Motivation
This syntax file differs from Jean-Marc Vanel’s syntax file in that it doesn’t use the XML syntax as a base. I find the XML highlighting distracting when programming; Since you’re only working with snippets of XML at a time, I don’t think the XML highlighting helps. Instead, the code structure is highlighted. It’s easy to spot variable references inside XML literals this way, for example.
Background
The syntax file has been used while working on a 2000+ lines project with numerous modules where I found that the xquery syntax that currently comes with VIM didn’t work. This syntax file is by no means complete, but I think that it’s good enough to release.

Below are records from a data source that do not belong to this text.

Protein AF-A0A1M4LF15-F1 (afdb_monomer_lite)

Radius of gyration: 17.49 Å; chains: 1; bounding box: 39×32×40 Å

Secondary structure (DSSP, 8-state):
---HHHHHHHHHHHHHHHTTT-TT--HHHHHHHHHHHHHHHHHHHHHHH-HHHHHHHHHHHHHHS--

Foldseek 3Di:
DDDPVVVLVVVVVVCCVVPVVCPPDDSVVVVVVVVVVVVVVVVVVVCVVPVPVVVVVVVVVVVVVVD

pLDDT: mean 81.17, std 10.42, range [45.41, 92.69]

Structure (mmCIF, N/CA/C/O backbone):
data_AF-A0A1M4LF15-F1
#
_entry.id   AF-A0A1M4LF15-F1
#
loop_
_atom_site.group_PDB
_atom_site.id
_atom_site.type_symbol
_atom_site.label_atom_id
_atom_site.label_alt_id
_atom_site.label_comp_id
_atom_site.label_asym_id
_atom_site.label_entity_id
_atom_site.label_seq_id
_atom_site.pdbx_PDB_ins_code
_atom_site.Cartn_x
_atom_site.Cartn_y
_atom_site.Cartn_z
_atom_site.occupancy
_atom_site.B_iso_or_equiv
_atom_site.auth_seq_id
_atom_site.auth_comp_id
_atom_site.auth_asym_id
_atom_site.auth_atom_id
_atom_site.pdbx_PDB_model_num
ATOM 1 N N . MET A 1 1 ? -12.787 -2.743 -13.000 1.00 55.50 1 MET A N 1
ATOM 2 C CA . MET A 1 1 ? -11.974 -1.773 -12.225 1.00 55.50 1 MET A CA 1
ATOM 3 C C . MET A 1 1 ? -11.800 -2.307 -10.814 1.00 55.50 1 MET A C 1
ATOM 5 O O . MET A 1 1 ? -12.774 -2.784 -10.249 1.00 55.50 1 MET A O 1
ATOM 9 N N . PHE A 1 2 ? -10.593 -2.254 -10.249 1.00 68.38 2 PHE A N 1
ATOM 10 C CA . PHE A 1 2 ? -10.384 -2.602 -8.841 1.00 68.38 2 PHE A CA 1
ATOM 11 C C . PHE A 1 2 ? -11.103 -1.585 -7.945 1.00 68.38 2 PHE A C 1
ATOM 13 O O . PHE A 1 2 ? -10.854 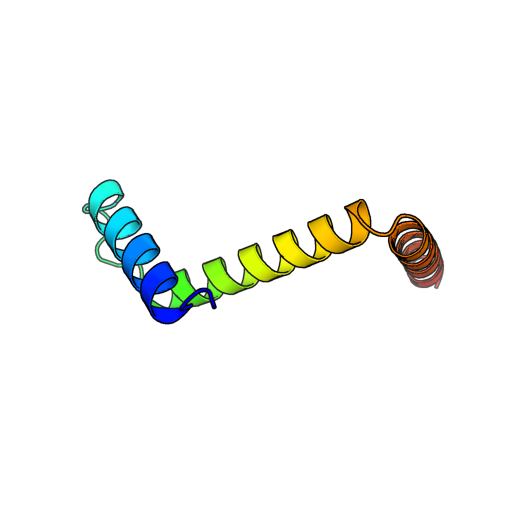-0.384 -8.054 1.00 68.38 2 PHE A O 1
ATOM 20 N N . ASN A 1 3 ? -12.005 -2.051 -7.078 1.00 87.00 3 ASN A N 1
ATOM 21 C CA . ASN A 1 3 ? -12.698 -1.183 -6.132 1.00 87.00 3 ASN A CA 1
ATOM 22 C C . ASN A 1 3 ? -11.807 -0.964 -4.901 1.00 87.00 3 ASN A C 1
ATOM 24 O O . ASN A 1 3 ? -11.677 -1.843 -4.048 1.00 87.00 3 ASN A O 1
ATOM 28 N N . LEU A 1 4 ? -11.195 0.219 -4.818 1.00 82.06 4 LEU A N 1
ATOM 29 C CA . LEU A 1 4 ? -10.277 0.583 -3.737 1.00 82.06 4 LEU A CA 1
ATOM 30 C C . LEU A 1 4 ? -10.920 0.426 -2.352 1.00 82.06 4 LEU A C 1
ATOM 32 O O . LEU A 1 4 ? -10.272 -0.063 -1.433 1.00 82.06 4 LEU A O 1
ATOM 36 N N . SER A 1 5 ? -12.199 0.781 -2.213 1.00 85.19 5 SER A N 1
ATOM 37 C CA . SER A 1 5 ? -12.920 0.671 -0.940 1.00 85.19 5 SER A CA 1
ATOM 38 C C . SER A 1 5 ? -13.018 -0.782 -0.472 1.00 85.19 5 SER A C 1
ATOM 40 O O . SER A 1 5 ? -12.773 -1.077 0.698 1.00 85.19 5 SER A O 1
ATOM 42 N N . VAL A 1 6 ? -13.301 -1.711 -1.391 1.00 91.06 6 VAL A N 1
ATOM 43 C CA . VAL A 1 6 ? -13.372 -3.151 -1.088 1.00 91.06 6 VAL A CA 1
ATOM 44 C C . VAL A 1 6 ? -12.012 -3.671 -0.622 1.00 91.06 6 VAL A C 1
ATOM 46 O O . VAL A 1 6 ? -11.926 -4.274 0.445 1.00 91.06 6 VAL A O 1
ATOM 49 N N . ILE A 1 7 ? -10.941 -3.337 -1.345 1.00 87.81 7 ILE A N 1
ATOM 50 C CA . ILE A 1 7 ? -9.572 -3.756 -1.004 1.00 87.81 7 ILE A CA 1
ATOM 51 C C . ILE A 1 7 ? -9.148 -3.201 0.364 1.00 87.81 7 ILE A C 1
ATOM 53 O O . ILE A 1 7 ? -8.589 -3.924 1.187 1.00 87.81 7 ILE A O 1
ATOM 57 N N . MET A 1 8 ? -9.441 -1.927 0.646 1.00 88.25 8 MET A N 1
ATOM 58 C CA . MET A 1 8 ? -9.112 -1.315 1.938 1.00 88.25 8 MET A CA 1
ATOM 59 C C . MET A 1 8 ? -9.914 -1.923 3.096 1.00 88.25 8 MET A C 1
ATOM 61 O O . MET A 1 8 ? -9.379 -2.089 4.193 1.00 88.25 8 MET A O 1
ATOM 65 N N . ASN A 1 9 ? -11.186 -2.267 2.872 1.00 91.62 9 ASN A N 1
ATOM 66 C CA . ASN A 1 9 ? -12.015 -2.958 3.864 1.00 91.62 9 ASN A CA 1
ATOM 67 C C . ASN A 1 9 ? -11.462 -4.350 4.190 1.00 91.62 9 ASN A C 1
ATOM 69 O O . ASN A 1 9 ? -11.359 -4.710 5.365 1.00 91.62 9 ASN A O 1
ATOM 73 N N . GLU A 1 10 ? -11.083 -5.113 3.169 1.00 92.69 10 GLU A N 1
ATOM 74 C CA . GLU A 1 10 ? -10.554 -6.464 3.331 1.00 92.69 10 GLU A CA 1
ATOM 75 C C . GLU A 1 10 ? -9.190 -6.457 4.031 1.00 92.69 10 GLU A C 1
ATOM 77 O O . GLU A 1 10 ? -9.008 -7.151 5.033 1.00 92.69 10 GLU A O 1
ATOM 82 N N . ALA A 1 11 ? -8.274 -5.582 3.604 1.00 90.38 11 ALA A N 1
ATOM 83 C CA . ALA A 1 11 ? -6.969 -5.411 4.240 1.00 90.38 11 ALA A CA 1
ATOM 84 C C . ALA A 1 11 ? -7.093 -5.029 5.727 1.00 90.38 11 ALA A C 1
ATOM 86 O O . ALA A 1 11 ? -6.386 -5.578 6.577 1.00 90.38 11 ALA A O 1
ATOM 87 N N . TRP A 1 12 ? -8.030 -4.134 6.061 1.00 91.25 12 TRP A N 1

I try to stay close to the way VIM does C syntax highlighting. That makes me
most comfortable with working with large XQuery files. For variable names I use
the \k
character class for keywords, which may not correspond to the XQuery
specification but in practice this will be what most people will want to use.
Standard library functions, such as those from XPath, like fn:document-uri
,
are not marked as keyword, instead they’re treated as any other function.
-- Jeroen
See the XQuery grammar specification at Appendix A XQuery Grammar
XQuery uses NCNames for most keywords, and as it happens that sometimes even
includes dots. Which is totally weird for people coming from other programming
languages. This syntax file uses standard \k
with minus and dot, -.
.
XQuery comments are balanced, so (: (: :)
leaves a comment open; At least,
this is how it works in Mark Logic 4. XML Comments are supported like any
other literal piece of XML. So yes, these are part of the output and shouldn’t
be used to document your code.
The start tag is also used for end tags in Processing Instructions and CDATA sections.
- Function names should be marked as xqyFunction
- xs:string is currently marked as a "type", but that needs a more generic solution that also works for sequences and matchers like schema-element()
- Operators such as <>+- should be marked as keywords
- Conditionals such as if/then and typeswitch can benefit from using a nextgroup
- {} could be marked as a fold, but my short experiments with it gave problems in balancing the brackets when trying the fold.
- Specify all declare variations and make sure that these only work in the prolog and not in blocks.